Homeless residents are staying in 'tent villages' set up to house them
As you approach L'Aquila, the city looks untouched by the powerful earthquake that rocked the town.
But as you reach the edge of the city, at the coach station there are hundreds of people huddled around rucksacks and suitcases.
These are some of the thousands who find they can't return to homes that are too badly damaged and it is only close up that you notice in fact that almost every building has been affected - lumps of plaster missing from facades, windows broken or missing altogether.
And then, a little further into town, the damage becomes more serious.
Whole buildings have collapsed leaving a huge pile of dusty rubble and twisted metal.
It is impossible to tell what some of these buildings were before they were reduced to a pile of broken concrete.
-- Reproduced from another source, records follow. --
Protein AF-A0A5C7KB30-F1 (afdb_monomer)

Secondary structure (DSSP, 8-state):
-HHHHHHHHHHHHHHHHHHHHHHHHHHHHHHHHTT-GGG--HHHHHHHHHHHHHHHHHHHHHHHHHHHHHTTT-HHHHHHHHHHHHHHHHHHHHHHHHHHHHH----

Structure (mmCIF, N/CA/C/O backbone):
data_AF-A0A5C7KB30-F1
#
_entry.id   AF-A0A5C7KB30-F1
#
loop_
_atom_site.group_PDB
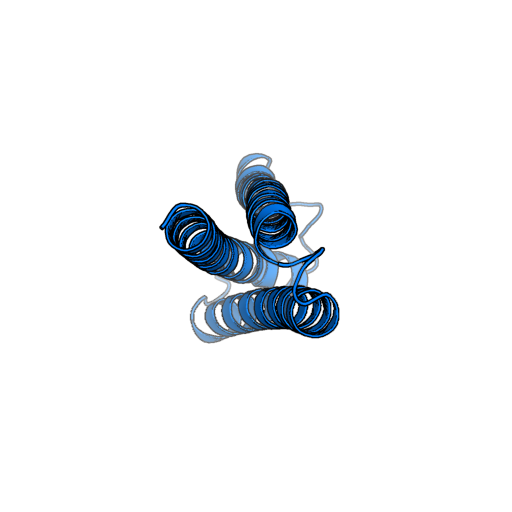_atom_site.id
_atom_site.type_symbol
_atom_site.label_atom_id
_atom_site.label_alt_id
_atom_site.label_comp_id
_atom_site.label_asym_id
_atom_site.label_entity_id
_atom_site.label_seq_id
_atom_site.pdbx_PDB_ins_code
_atom_site.Cartn_x
_atom_site.Cartn_y
_atom_site.Cartn_z
_atom_site.occupancy
_atom_site.B_iso_or_equiv
_atom_site.auth_seq_id
_atom_site.auth_comp_id
_atom_site.auth_asym_id
_atom_site.auth_atom_id
_atom_site.pdbx_PDB_model_num
ATOM 1 N N . MET A 1 1 ? 22.487 -7.937 -17.810 1.00 59.62 1 MET A N 1
ATOM 2 C CA . MET A 1 1 ? 22.420 -8.511 -16.444 1.00 59.62 1 MET A CA 1
ATOM 3 C C . MET A 1 1 ? 21.927 -7.500 -15.410 1.00 59.62 1 MET A C 1
ATOM 5 O O . MET A 1 1 ? 21.012 -7.831 -14.674 1.00 59.62 1 MET A O 1
ATOM 9 N N . GLU A 1 2 ? 22.437 -6.266 -15.395 1.00 83.88 2 GLU A N 1
ATOM 10 C CA . GLU A 1 2 ? 22.112 -5.232 -14.390 1.00 83.88 2 GLU A CA 1
ATOM 11 C C . GLU A 1 2 ? 20.609 -4.913 -14.238 1.00 83.88 2 GLU A C 1
ATOM 13 O O . GLU A 1 2 ? 20.069 -4.939 -13.134 1.00 83.88 2 GLU A O 1
ATOM 18 N N . LYS A 1 3 ? 19.881 -4.740 -15.350 1.00 85.00 3 LYS A N 1
ATOM 19 C CA . LYS A 1 3 ? 18.429 -4.471 -15.323 1.00 85.00 3 LYS A CA 1
ATOM 20 C C . LYS A 1 3 ? 17.598 -5.620 -14.753 1.00 85.00 3 LYS A C 1
ATOM 22 O O . LYS A 1 3 ? 16.577 -5.382 -14.116 1.00 85.00 3 LYS A O 1
ATOM 27 N N . GLY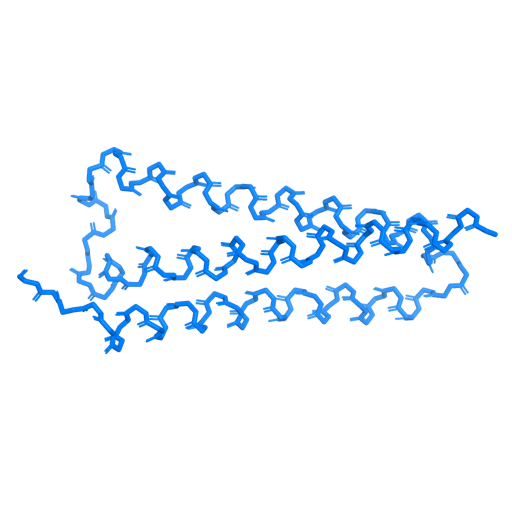 A 1 4 ? 18.039 -6.861 -14.965 1.00 87.75 4 GLY A N 1
ATOM 28 C CA . GLY A 1 4 ? 17.377 -8.042 -14.409 1.00 87.75 4 GLY A CA 1
ATOM 29 C C . GLY A 1 4 ? 17.428 -8.043 -12.883 1.00 87.75 4 GLY A C 1
ATOM 30 O O . GLY A 1 4 ? 16.414 -8.289 -12.242 1.00 87.75 4 GLY A O 1
ATOM 31 N N . ILE A 1 5 ? 18.577 -7.674 -12.309 1.00 91.81 5 ILE A N 1
ATOM 32 C CA . ILE A 1 5 ? 18.756 -7.565 -10.855 1.00 91.81 5 ILE A CA 1
ATOM 33 C C . ILE A 1 5 ? 17.865 -6.454 -10.290 1.00 91.81 5 ILE A C 1
ATOM 35 O O . ILE A 1 5 ? 17.144 -6.692 -9.324 1.00 91.81 5 ILE A O 1
ATOM 39 N N . ILE A 1 6 ? 17.842 -5.274 -10.921 1.00 92.56 6 ILE A N 1
ATOM 40 C CA . ILE A 1 6 ? 17.009 -4.143 -10.475 1.00 92.56 6 ILE A CA 1
ATOM 41 C C . ILE A 1 6 ? 15.523 -4.519 -10.475 1.00 92.56 6 ILE A C 1
ATOM 43 O O . ILE A 1 6 ? 14.822 -4.236 -9.504 1.00 92.56 6 ILE A O 1
ATOM 47 N N . ARG A 1 7 ? 15.044 -5.206 -11.521 1.00 91.25 7 ARG A N 1
ATOM 48 C CA . ARG A 1 7 ? 13.661 -5.704 -11.579 1.00 91.25 7 ARG A CA 1
ATOM 49 C C . ARG A 1 7 ? 13.374 -6.715 -10.469 1.00 91.25 7 ARG A C 1
ATOM 51 O O . ARG A 1 7 ? 12.339 -6.606 -9.822 1.00 91.25 7 ARG A O 1
ATOM 58 N N . SER A 1 8 ? 14.279 -7.658 -10.208 1.00 93.50 8 SER A N 1
ATOM 59 C CA . SER A 1 8 ? 14.107 -8.639 -9.127 1.00 93.50 8 SER A CA 1
ATOM 60 C C . SER A 1 8 ? 14.044 -7.981 -7.748 1.00 93.50 8 SER A C 1
ATOM 62 O O . SER A 1 8 ? 13.163 -8.308 -6.957 1.00 93.50 8 SER A O 1
ATOM 64 N N . VAL A 1 9 ? 14.923 -7.014 -7.466 1.00 95.19 9 VAL A N 1
ATOM 65 C CA . VAL A 1 9 ? 14.890 -6.256 -6.204 1.00 95.19 9 VAL A CA 1
ATOM 66 C C . VAL A 1 9 ? 13.603 -5.438 -6.105 1.00 95.19 9 VAL A C 1
ATOM 68 O O . VAL A 1 9 ? 12.951 -5.462 -5.064 1.00 95.19 9 VAL A O 1
ATOM 71 N N . ALA A 1 10 ? 13.180 -4.783 -7.191 1.00 94.81 10 ALA A N 1
ATOM 72 C CA . ALA A 1 10 ? 11.913 -4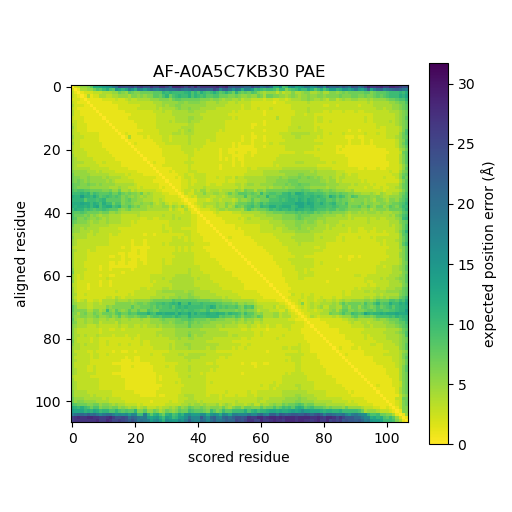.058 -7.231 1.00 94.81 10 ALA A CA 1
ATOM 73 C C . ALA A 1 10 ? 10.724 -4.977 -6.906 1.00 94.81 10 ALA A C 1
ATOM 75 O O . ALA A 1 10 ? 9.890 -4.606 -6.085 1.00 94.81 10 ALA A O 1
ATOM 76 N N . LEU A 1 11 ? 10.681 -6.186 -7.480 1.00 94.44 11 LEU A N 1
ATOM 77 C CA . LEU A 1 11 ? 9.640 -7.182 -7.206 1.00 94.44 11 LEU A CA 1
ATOM 78 C C . LEU A 1 11 ? 9.641 -7.635 -5.742 1.00 94.44 11 LEU A C 1
ATOM 80 O O . LEU A 1 11 ? 8.578 -7.686 -5.128 1.00 94.44 11 LEU A O 1
ATOM 84 N N . LEU A 1 12 ? 10.811 -7.915 -5.159 1.00 96.56 12 LEU A N 1
ATOM 85 C CA . LEU A 1 12 ? 10.923 -8.274 -3.740 1.00 96.56 12 LEU A CA 1
ATOM 86 C C . LEU A 1 12 ? 10.433 -7.140 -2.831 1.00 96.56 12 LEU A C 1
ATOM 88 O O . LEU A 1 12 ? 9.663 -7.385 -1.901 1.00 96.56 12 LEU A O 1
ATOM 92 N N . CYS A 1 13 ? 10.810 -5.894 -3.129 1.00 96.38 13 CYS A N 1
ATOM 93 C CA . CYS A 1 13 ? 10.296 -4.727 -2.417 1.00 96.38 13 CYS A CA 1
ATOM 94 C C . CYS A 1 13 ? 8.776 -4.599 -2.576 1.00 96.38 13 CYS A C 1
ATOM 96 O O . CYS A 1 13 ? 8.085 -4.357 -1.591 1.00 96.38 13 CYS A O 1
ATOM 98 N N . SER A 1 14 ? 8.235 -4.809 -3.780 1.00 96.06 14 SER A N 1
ATOM 99 C CA . SER A 1 14 ? 6.789 -4.781 -4.010 1.00 96.06 14 SER A CA 1
ATOM 100 C C . SER A 1 14 ? 6.057 -5.830 -3.174 1.00 96.06 14 SER A C 1
ATOM 102 O O . SER A 1 14 ? 5.053 -5.504 -2.548 1.00 96.06 14 SER A O 1
ATOM 104 N N . LEU A 1 15 ? 6.576 -7.059 -3.088 1.00 96.75 15 LEU A N 1
ATOM 105 C CA . LEU A 1 15 ? 6.006 -8.111 -2.238 1.00 96.75 15 LEU A CA 1
ATOM 106 C C . LEU A 1 15 ? 6.016 -7.723 -0.751 1.00 96.75 15 LEU A C 1
ATOM 108 O O . LEU A 1 15 ? 5.014 -7.914 -0.064 1.00 96.75 15 LEU A O 1
ATOM 112 N N . GLY A 1 16 ? 7.105 -7.119 -0.265 1.00 95.69 16 GLY A N 1
ATOM 113 C CA . GLY A 1 16 ? 7.160 -6.566 1.093 1.00 95.69 16 GLY A CA 1
ATOM 114 C C . GLY A 1 16 ? 6.114 -5.469 1.324 1.00 95.69 16 GLY A C 1
ATOM 115 O O . GLY A 1 16 ? 5.432 -5.464 2.349 1.00 95.69 16 GLY A O 1
ATOM 116 N N . GLY A 1 17 ? 5.920 -4.587 0.339 1.00 96.81 17 GLY A N 1
ATOM 117 C CA . GLY A 1 17 ? 4.867 -3.571 0.359 1.00 96.81 17 GLY A CA 1
ATOM 118 C C . GLY A 1 17 ? 3.458 -4.165 0.428 1.00 96.81 17 GLY A C 1
ATOM 119 O O . GLY A 1 17 ? 2.628 -3.651 1.173 1.00 96.81 17 GLY A O 1
ATOM 120 N N . LEU A 1 18 ? 3.192 -5.283 -0.260 1.00 97.56 18 LEU A N 1
ATOM 121 C CA . LEU A 1 18 ? 1.905 -5.989 -0.161 1.00 97.56 18 LEU A CA 1
ATOM 122 C C . LEU A 1 18 ? 1.636 -6.513 1.253 1.00 97.56 18 LEU A C 1
ATOM 124 O O . LEU A 1 18 ? 0.514 -6.394 1.742 1.00 97.56 18 LEU A O 1
ATOM 128 N N . GLY A 1 19 ? 2.656 -7.059 1.922 1.00 97.38 19 GLY A N 1
ATOM 129 C CA . GLY A 1 19 ? 2.538 -7.503 3.312 1.00 97.38 19 GLY A CA 1
ATOM 130 C C . GLY A 1 19 ? 2.212 -6.351 4.266 1.00 97.38 19 GLY A C 1
ATOM 131 O O . GLY A 1 19 ? 1.339 -6.483 5.123 1.00 97.38 19 GLY A O 1
ATOM 132 N N . LEU A 1 20 ? 2.853 -5.195 4.074 1.00 97.62 20 LEU A N 1
ATOM 133 C CA . LEU A 1 20 ? 2.582 -3.992 4.865 1.00 97.62 20 LEU A CA 1
ATOM 134 C C . LEU A 1 20 ? 1.183 -3.425 4.592 1.00 97.62 20 LEU A C 1
ATOM 136 O O . LEU A 1 20 ? 0.479 -3.074 5.533 1.00 97.62 20 LEU A O 1
ATOM 140 N N . ALA A 1 21 ? 0.744 -3.391 3.331 1.00 97.88 21 ALA A N 1
ATOM 141 C CA . ALA A 1 21 ? -0.612 -2.987 2.962 1.00 97.88 21 ALA A CA 1
ATOM 142 C C . ALA A 1 21 ? -1.667 -3.895 3.614 1.00 97.88 21 ALA A C 1
ATOM 144 O O . ALA A 1 21 ? -2.620 -3.418 4.230 1.00 97.88 21 ALA A O 1
ATOM 145 N N . TRP A 1 22 ? -1.457 -5.211 3.557 1.00 98.31 22 TRP A N 1
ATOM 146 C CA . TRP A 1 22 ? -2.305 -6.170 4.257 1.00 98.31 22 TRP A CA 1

But on the road in front of one of these buildings, some personal belongings have been salvaged. A photo of an elderly couple toasting each other sits in a shattered glass frame. A grey woollen shawl lies in the road.
Covered in dust
The intermittent heavy showers are turning the brick dust into a white sludge, but on top of the pile of rubble, dozens of weary looking emergency workers, all covered in dust, are pulling away bricks and broken pieces of wood with their bare hands.
Meanwhile, a crane and diggers stand by and the crane lifts out of the wreckage what is left of a sofa bed. Bricks and debris fall away as the tangled metal rises clear of the wreckage.
Shocked survivors are gathering in refugee camps outside the city
Two bodies have already been recovered from this building and rescue workers think five more people may be trapped inside.
They will work throughout the night in an effort to get them out. The next 48 hours will be crucial in the rescue effort.
Meanwhile, tremors still rock the town - one came just as I was writing the previous sentence.
It brings a brief pause in the rescue but then the wail of ambulances resumes and a fleet of emergency vehicles tears past.
And as evening fell, tens of thousands of people prepared to spend the night homeless. Tents have been set up in fields around the town.
But darkness did not stop the rescue effort.
Five thousand firemen, soldiers and Red Cross workers battled on in the hope of pulling some survivors free.